May 12, 1996
At War Crimes Trial, a Disputed Definition
By MARLISE SIMONS
HE HAGUE, Netherlands -- Dusan Tadic, a Bosnian Serb and accused war criminal, sat through the first days of his trial last week looking pallid and shifting uneasily in his blue U.N. chair.
Much of the time, Tadic, a former cafe owner and policeman, simply stared across the courtroom, an ultramodern hall outfitted for this occasion with new computers and furnishings.
He took notes as the prosecutor rose to list the charges of killing, rape and torture in the former Yugoslavia that brought Tadic to The Hague to face this U.N. war crimes tribunal.
But as the first international war crimes tribunal in half a century got under way, the focus quickly shifted from the stocky man in the dock to the nightmare of the war.
Since the trial opened, on Tuesday, the prosecution has insistently spoken of the enormous scale of the violence in the former Yugoslavia. It portrayed it as the result of a plan conceived in Belgrade that used the Yugoslav army initially against Serbia's neighbors and subsequently to support local Serbian militias.
Court officials give several reasons for the prosecution's strategy. First, they say, the prosecutors are determined to show that what happened in Yugoslavia was not a local civil war, but an international conflict, with one state attacking others.
This definition will be essential for the tribunal to try Kadic and other defendants on charges of "grave breaches" of the laws of war. If the conflict is defined as purely internal, a number of charges against Kadic and others will have to be dropped.
Similarly, the prosecution must demonstrate that the brutalities of "ethnic cleansing" committed against Muslims were part of a broad, state-organized policy. The existence of an official policy or system is needed in order to try Tadic and other defendants here for "crimes against humanity."

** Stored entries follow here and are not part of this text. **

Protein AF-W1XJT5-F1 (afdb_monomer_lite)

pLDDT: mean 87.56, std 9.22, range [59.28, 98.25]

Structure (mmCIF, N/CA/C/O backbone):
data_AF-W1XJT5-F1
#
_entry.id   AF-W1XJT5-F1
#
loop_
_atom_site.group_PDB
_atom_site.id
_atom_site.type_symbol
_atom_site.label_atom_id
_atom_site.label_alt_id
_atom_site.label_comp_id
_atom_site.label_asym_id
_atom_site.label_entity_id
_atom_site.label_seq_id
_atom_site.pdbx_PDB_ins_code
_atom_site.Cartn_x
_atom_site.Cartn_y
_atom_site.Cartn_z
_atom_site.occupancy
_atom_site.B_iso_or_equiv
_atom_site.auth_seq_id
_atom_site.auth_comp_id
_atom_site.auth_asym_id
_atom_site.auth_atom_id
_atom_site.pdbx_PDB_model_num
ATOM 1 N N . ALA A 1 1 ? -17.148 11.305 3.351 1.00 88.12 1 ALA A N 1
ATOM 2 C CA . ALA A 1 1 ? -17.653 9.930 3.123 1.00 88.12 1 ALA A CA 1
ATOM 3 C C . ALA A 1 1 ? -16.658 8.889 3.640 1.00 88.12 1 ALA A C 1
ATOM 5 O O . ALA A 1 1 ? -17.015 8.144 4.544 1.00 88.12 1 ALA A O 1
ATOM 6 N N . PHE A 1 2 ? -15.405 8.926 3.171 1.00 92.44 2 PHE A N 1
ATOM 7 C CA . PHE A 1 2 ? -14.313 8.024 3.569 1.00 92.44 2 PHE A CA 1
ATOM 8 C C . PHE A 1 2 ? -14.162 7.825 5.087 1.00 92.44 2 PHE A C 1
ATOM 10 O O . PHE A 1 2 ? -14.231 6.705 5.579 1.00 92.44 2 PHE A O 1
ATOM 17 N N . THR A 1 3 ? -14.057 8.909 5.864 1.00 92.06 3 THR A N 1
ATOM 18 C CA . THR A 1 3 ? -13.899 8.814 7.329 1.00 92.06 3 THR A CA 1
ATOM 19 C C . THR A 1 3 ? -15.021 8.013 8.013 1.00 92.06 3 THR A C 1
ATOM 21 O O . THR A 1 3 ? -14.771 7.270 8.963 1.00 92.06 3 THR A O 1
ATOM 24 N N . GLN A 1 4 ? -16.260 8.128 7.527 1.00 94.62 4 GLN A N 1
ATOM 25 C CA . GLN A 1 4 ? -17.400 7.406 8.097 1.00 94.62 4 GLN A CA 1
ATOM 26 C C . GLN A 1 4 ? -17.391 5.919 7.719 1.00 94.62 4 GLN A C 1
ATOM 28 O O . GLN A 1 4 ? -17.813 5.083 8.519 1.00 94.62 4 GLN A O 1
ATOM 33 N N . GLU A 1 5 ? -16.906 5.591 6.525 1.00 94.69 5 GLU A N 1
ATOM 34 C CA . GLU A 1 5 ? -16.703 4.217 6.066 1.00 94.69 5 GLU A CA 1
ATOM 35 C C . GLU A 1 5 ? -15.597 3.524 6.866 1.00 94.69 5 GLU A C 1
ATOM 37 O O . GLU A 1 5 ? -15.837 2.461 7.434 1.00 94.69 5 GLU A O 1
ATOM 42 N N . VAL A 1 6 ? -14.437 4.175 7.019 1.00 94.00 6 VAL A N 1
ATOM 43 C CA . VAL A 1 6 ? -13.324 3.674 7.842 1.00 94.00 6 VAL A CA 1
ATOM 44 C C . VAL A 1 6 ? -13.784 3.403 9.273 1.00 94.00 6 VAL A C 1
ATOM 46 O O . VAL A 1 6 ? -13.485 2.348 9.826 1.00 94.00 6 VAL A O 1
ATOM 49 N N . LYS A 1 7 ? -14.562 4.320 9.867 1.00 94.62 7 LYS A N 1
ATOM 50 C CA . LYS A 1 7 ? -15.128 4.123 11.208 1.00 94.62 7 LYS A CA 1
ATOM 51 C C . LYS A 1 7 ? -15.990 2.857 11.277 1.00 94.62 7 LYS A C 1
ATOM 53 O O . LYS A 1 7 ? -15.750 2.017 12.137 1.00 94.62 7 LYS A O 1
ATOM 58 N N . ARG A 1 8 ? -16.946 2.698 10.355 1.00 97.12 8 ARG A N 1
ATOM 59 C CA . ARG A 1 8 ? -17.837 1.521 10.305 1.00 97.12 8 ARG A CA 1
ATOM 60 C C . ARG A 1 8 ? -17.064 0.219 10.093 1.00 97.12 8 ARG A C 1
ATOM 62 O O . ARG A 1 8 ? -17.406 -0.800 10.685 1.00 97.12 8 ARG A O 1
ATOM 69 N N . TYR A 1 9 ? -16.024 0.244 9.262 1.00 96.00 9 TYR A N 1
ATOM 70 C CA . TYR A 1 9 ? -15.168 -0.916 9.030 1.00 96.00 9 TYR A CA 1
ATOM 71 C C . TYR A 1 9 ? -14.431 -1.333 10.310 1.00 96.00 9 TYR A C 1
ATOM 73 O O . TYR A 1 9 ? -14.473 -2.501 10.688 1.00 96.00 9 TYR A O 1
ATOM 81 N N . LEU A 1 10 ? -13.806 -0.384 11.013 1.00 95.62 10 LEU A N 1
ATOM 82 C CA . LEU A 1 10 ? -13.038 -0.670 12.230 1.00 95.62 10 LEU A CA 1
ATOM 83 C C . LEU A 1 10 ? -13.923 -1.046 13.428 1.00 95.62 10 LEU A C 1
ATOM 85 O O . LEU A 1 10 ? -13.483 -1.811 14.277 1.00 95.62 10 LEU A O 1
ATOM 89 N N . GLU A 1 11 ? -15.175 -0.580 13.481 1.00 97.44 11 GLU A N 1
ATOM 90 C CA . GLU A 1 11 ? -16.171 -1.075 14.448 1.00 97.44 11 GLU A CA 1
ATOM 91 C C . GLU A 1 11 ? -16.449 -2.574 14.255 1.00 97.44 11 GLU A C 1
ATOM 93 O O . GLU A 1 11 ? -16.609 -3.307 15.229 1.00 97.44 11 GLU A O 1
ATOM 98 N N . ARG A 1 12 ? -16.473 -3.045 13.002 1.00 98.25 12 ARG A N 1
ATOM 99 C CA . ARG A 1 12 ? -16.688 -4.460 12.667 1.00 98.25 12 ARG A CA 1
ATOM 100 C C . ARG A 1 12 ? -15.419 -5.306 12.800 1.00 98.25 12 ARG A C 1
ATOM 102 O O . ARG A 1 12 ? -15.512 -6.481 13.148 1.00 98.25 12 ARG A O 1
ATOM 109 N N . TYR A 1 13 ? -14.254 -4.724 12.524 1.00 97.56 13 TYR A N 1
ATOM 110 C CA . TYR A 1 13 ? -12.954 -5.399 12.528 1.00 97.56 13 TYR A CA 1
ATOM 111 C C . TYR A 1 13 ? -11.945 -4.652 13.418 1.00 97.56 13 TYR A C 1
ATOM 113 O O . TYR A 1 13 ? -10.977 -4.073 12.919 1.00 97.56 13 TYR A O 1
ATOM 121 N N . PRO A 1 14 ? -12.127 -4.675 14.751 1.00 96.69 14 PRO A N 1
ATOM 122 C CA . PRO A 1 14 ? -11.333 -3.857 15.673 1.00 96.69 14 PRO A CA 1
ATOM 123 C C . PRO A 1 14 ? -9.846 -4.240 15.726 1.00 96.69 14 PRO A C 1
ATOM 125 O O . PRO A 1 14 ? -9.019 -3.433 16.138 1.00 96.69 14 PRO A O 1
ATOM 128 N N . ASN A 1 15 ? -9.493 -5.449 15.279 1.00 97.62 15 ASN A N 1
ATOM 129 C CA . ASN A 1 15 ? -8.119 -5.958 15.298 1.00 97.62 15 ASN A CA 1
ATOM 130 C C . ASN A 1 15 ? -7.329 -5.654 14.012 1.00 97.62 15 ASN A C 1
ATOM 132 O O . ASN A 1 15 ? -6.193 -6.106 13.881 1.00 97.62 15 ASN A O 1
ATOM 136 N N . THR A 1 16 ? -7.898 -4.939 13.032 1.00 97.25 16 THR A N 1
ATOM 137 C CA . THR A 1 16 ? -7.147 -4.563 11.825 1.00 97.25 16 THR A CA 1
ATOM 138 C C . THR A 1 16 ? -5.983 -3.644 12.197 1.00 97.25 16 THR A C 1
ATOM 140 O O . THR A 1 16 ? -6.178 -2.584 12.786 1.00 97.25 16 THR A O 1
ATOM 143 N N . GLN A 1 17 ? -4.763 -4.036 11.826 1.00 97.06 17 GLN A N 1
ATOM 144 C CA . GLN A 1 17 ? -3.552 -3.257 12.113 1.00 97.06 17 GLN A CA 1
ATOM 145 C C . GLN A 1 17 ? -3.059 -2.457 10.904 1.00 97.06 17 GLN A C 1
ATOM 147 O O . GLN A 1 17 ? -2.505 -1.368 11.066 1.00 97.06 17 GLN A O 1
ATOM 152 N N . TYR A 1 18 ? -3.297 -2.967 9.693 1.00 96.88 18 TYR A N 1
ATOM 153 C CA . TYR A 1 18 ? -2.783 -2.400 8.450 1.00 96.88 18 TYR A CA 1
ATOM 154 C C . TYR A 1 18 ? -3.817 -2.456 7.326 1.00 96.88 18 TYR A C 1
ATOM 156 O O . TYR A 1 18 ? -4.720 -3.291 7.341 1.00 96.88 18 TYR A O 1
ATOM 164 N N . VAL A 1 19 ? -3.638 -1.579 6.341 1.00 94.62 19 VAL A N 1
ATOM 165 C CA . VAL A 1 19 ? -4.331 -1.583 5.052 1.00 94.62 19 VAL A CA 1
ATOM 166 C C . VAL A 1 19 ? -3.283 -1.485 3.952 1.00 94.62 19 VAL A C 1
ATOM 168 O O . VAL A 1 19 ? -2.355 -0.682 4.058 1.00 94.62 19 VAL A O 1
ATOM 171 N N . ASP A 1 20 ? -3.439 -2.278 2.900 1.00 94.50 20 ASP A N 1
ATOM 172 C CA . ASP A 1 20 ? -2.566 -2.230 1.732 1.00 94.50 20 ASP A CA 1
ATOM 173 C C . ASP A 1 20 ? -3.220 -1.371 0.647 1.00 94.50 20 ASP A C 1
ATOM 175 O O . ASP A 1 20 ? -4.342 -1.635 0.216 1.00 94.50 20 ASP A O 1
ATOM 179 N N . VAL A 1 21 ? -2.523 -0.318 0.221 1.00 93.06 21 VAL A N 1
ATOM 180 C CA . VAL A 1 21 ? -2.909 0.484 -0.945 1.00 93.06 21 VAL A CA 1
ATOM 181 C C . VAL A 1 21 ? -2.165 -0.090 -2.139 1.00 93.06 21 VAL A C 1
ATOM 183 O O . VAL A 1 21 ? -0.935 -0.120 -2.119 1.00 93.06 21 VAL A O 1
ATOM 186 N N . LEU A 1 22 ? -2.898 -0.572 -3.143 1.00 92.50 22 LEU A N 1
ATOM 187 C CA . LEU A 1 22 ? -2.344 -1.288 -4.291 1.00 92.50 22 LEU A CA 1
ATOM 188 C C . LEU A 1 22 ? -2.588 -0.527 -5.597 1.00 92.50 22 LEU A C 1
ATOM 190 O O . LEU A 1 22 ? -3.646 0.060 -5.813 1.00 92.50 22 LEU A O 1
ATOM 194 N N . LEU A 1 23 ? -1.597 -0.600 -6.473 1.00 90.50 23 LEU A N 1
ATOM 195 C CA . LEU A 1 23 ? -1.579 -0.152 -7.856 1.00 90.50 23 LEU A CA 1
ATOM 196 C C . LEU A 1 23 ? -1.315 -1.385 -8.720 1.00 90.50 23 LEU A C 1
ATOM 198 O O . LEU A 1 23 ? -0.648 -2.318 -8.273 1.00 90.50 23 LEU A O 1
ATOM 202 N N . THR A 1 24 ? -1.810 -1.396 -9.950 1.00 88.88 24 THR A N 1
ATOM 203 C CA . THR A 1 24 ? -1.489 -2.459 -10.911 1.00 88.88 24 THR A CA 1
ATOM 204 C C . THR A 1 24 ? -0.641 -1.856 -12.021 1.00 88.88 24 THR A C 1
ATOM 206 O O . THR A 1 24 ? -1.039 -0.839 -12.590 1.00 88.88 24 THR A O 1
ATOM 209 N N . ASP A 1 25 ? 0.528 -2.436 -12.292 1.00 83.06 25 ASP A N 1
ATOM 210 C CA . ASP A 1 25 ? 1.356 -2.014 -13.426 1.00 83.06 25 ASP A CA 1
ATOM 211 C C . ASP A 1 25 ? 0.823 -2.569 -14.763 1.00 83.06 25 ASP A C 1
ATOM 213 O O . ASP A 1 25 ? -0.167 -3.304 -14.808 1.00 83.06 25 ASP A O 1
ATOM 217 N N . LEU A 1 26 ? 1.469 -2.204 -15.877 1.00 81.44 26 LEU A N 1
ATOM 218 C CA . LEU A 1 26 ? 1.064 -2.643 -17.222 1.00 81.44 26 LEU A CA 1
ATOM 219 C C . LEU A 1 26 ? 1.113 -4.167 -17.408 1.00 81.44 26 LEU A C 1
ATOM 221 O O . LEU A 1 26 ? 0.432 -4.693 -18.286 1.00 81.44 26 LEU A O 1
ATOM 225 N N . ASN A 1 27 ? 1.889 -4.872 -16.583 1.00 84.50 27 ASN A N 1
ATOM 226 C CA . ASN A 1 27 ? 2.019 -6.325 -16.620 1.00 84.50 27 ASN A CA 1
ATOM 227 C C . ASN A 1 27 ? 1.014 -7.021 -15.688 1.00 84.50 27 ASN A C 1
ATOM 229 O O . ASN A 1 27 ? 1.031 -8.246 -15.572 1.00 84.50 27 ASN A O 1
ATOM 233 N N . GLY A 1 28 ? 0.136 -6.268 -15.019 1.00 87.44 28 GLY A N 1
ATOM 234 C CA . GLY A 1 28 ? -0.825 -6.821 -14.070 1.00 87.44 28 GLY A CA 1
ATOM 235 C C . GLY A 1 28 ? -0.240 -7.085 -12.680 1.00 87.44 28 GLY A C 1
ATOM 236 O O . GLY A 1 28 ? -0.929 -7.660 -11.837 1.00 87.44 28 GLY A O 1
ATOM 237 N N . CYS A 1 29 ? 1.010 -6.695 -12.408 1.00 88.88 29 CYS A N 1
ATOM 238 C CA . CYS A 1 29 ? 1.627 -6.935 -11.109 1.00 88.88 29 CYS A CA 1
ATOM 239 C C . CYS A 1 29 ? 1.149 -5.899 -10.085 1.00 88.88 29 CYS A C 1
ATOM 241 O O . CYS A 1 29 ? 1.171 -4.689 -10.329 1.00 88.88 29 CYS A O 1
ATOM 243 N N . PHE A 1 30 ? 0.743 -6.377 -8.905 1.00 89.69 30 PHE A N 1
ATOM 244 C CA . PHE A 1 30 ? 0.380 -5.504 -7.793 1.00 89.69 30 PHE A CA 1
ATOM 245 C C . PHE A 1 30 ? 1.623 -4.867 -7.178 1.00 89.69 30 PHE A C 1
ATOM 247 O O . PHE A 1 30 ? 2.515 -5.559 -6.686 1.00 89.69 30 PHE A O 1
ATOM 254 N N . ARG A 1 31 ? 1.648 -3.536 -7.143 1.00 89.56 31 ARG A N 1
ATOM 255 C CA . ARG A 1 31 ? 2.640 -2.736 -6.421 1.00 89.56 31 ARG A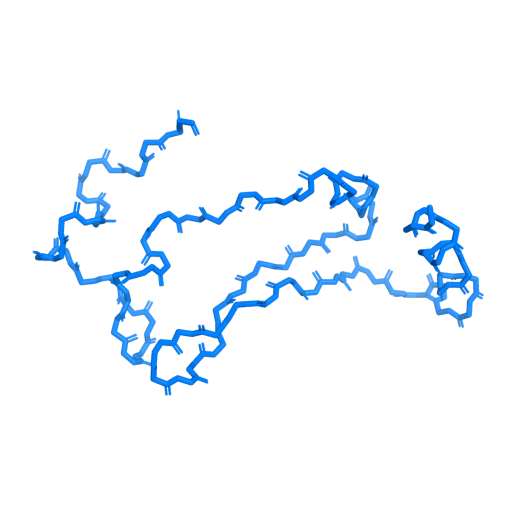 CA 1
ATOM 256 C C . ARG A 1 31 ? 1.941 -1.961 -5.325 1.00 89.56 31 ARG A C 1
ATOM 258 O O . ARG A 1 31 ? 0.864 -1.418 -5.548 1.00 89.56 31 ARG A O 1
ATOM 265 N N . GLY A 1 32 ? 2.514 -1.928 -4.129 1.00 89.81 32 GLY A N 1
ATOM 266 C CA . GLY A 1 32 ? 1.741 -1.526 -2.966 1.00 89.81 32 GLY A CA 1
ATOM 267 C C . GLY A 1 32 ? 2.520 -0.855 -1.861 1.00 89.81 32 GLY A C 1
ATOM 268 O O . GLY A 1 32 ? 3.736 -0.985 -1.749 1.00 89.81 32 GLY A O 1
ATOM 269 N N . LYS A 1 33 ? 1.766 -0.168 -1.007 1.00 90.50 33 LYS A N 1
ATOM 270 C CA . LYS A 1 33 ? 2.251 0.388 0.247 1.00 90.50 33 LYS A CA 1
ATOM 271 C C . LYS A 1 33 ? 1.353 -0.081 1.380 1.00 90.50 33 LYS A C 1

For much of last week, therefore, Grant Niemann, an Australian and one of three senior prosecutors, presented a history lesson, for which he called on James Gow, a specialist in military history in the Balkans from the University of London.
As Gow outlined the start of the Yugoslav conflict, he used charts and video footage that appeared on computer monitors sunk into the table in front of each participant.
One segment, which Gow told the court was a key to the thinking of Serbia's president, Slobodan Milosevic, was recorded as the breakup of Yugoslavia loomed. It showed Milosevic proposing to rewrite the constitution and to include the right to secede "not just for republics but also for ethnic groups." Both the Croatian war of 1991 and the Bosnian war that began in April 1992 have centered on the Serbian minorities in Croatia and Bosnia that wanted to preserve ties to Belgrade.
Another video segment showed a Serbian nationalist leader accusing Milosevic of arming and supporting Serbian paramilitary groups that fought in Croatia and Bosnia. In a third, a former Serbian paramilitary leader said his troops fought in Bosnia and Croatia with support from Belgrade. In the same section, taken from a BBC series, Milosevic dismissed this statement as ridiculous. He has consistently denied responsibility for any war crimes.
"This series of extracts, I think, shows how the paramilitary groups were operating and cooperating with official bodies of Serbia," Gow told the court.
The first courtroom clash occurred Friday, when one of Tadic's lawyers challenged Gow's account of history, suggesting that he was biased against the Serbs.
It was clear, however, that the defense team, in addition to defending its client, is also trying to push the tribunal toward firmer definitions and rules. Michail Wladimiroff, the Dutch lawyer who heads the defense team, complained last week about the vagueness of the court's rules, definitions and standards of evidence.
He said in an interview: "At issue here is the question: was this a civil war or an international conflict? What establishes an international nexus here? We don't know and the tribunal did not tell us."
Court officials seemed relieved last week at the arrival in The Hague of the first Bosnian Muslim in court custody.
Zejnil Delalic is one of only three Muslims indicted by the tribunal for war crimes. He is accused of responsibility for murder, torture and rape committed by troops under his command against Serbian inmates of a prison camp in central Bosnia in 1992.
The court interrupted Tadic's trial for a pretrial hearing for Delalic, who pleaded not guilty. As of last week, the court has four accused war criminals in its custody. Another person indicted by the tribunal is awaiting transfer from a German jail and two others are held in Bosnia.
Officially, 57 people have been indicted by the court. But a court official said that seven others, some of "significant" rank, were recently secretly indicted.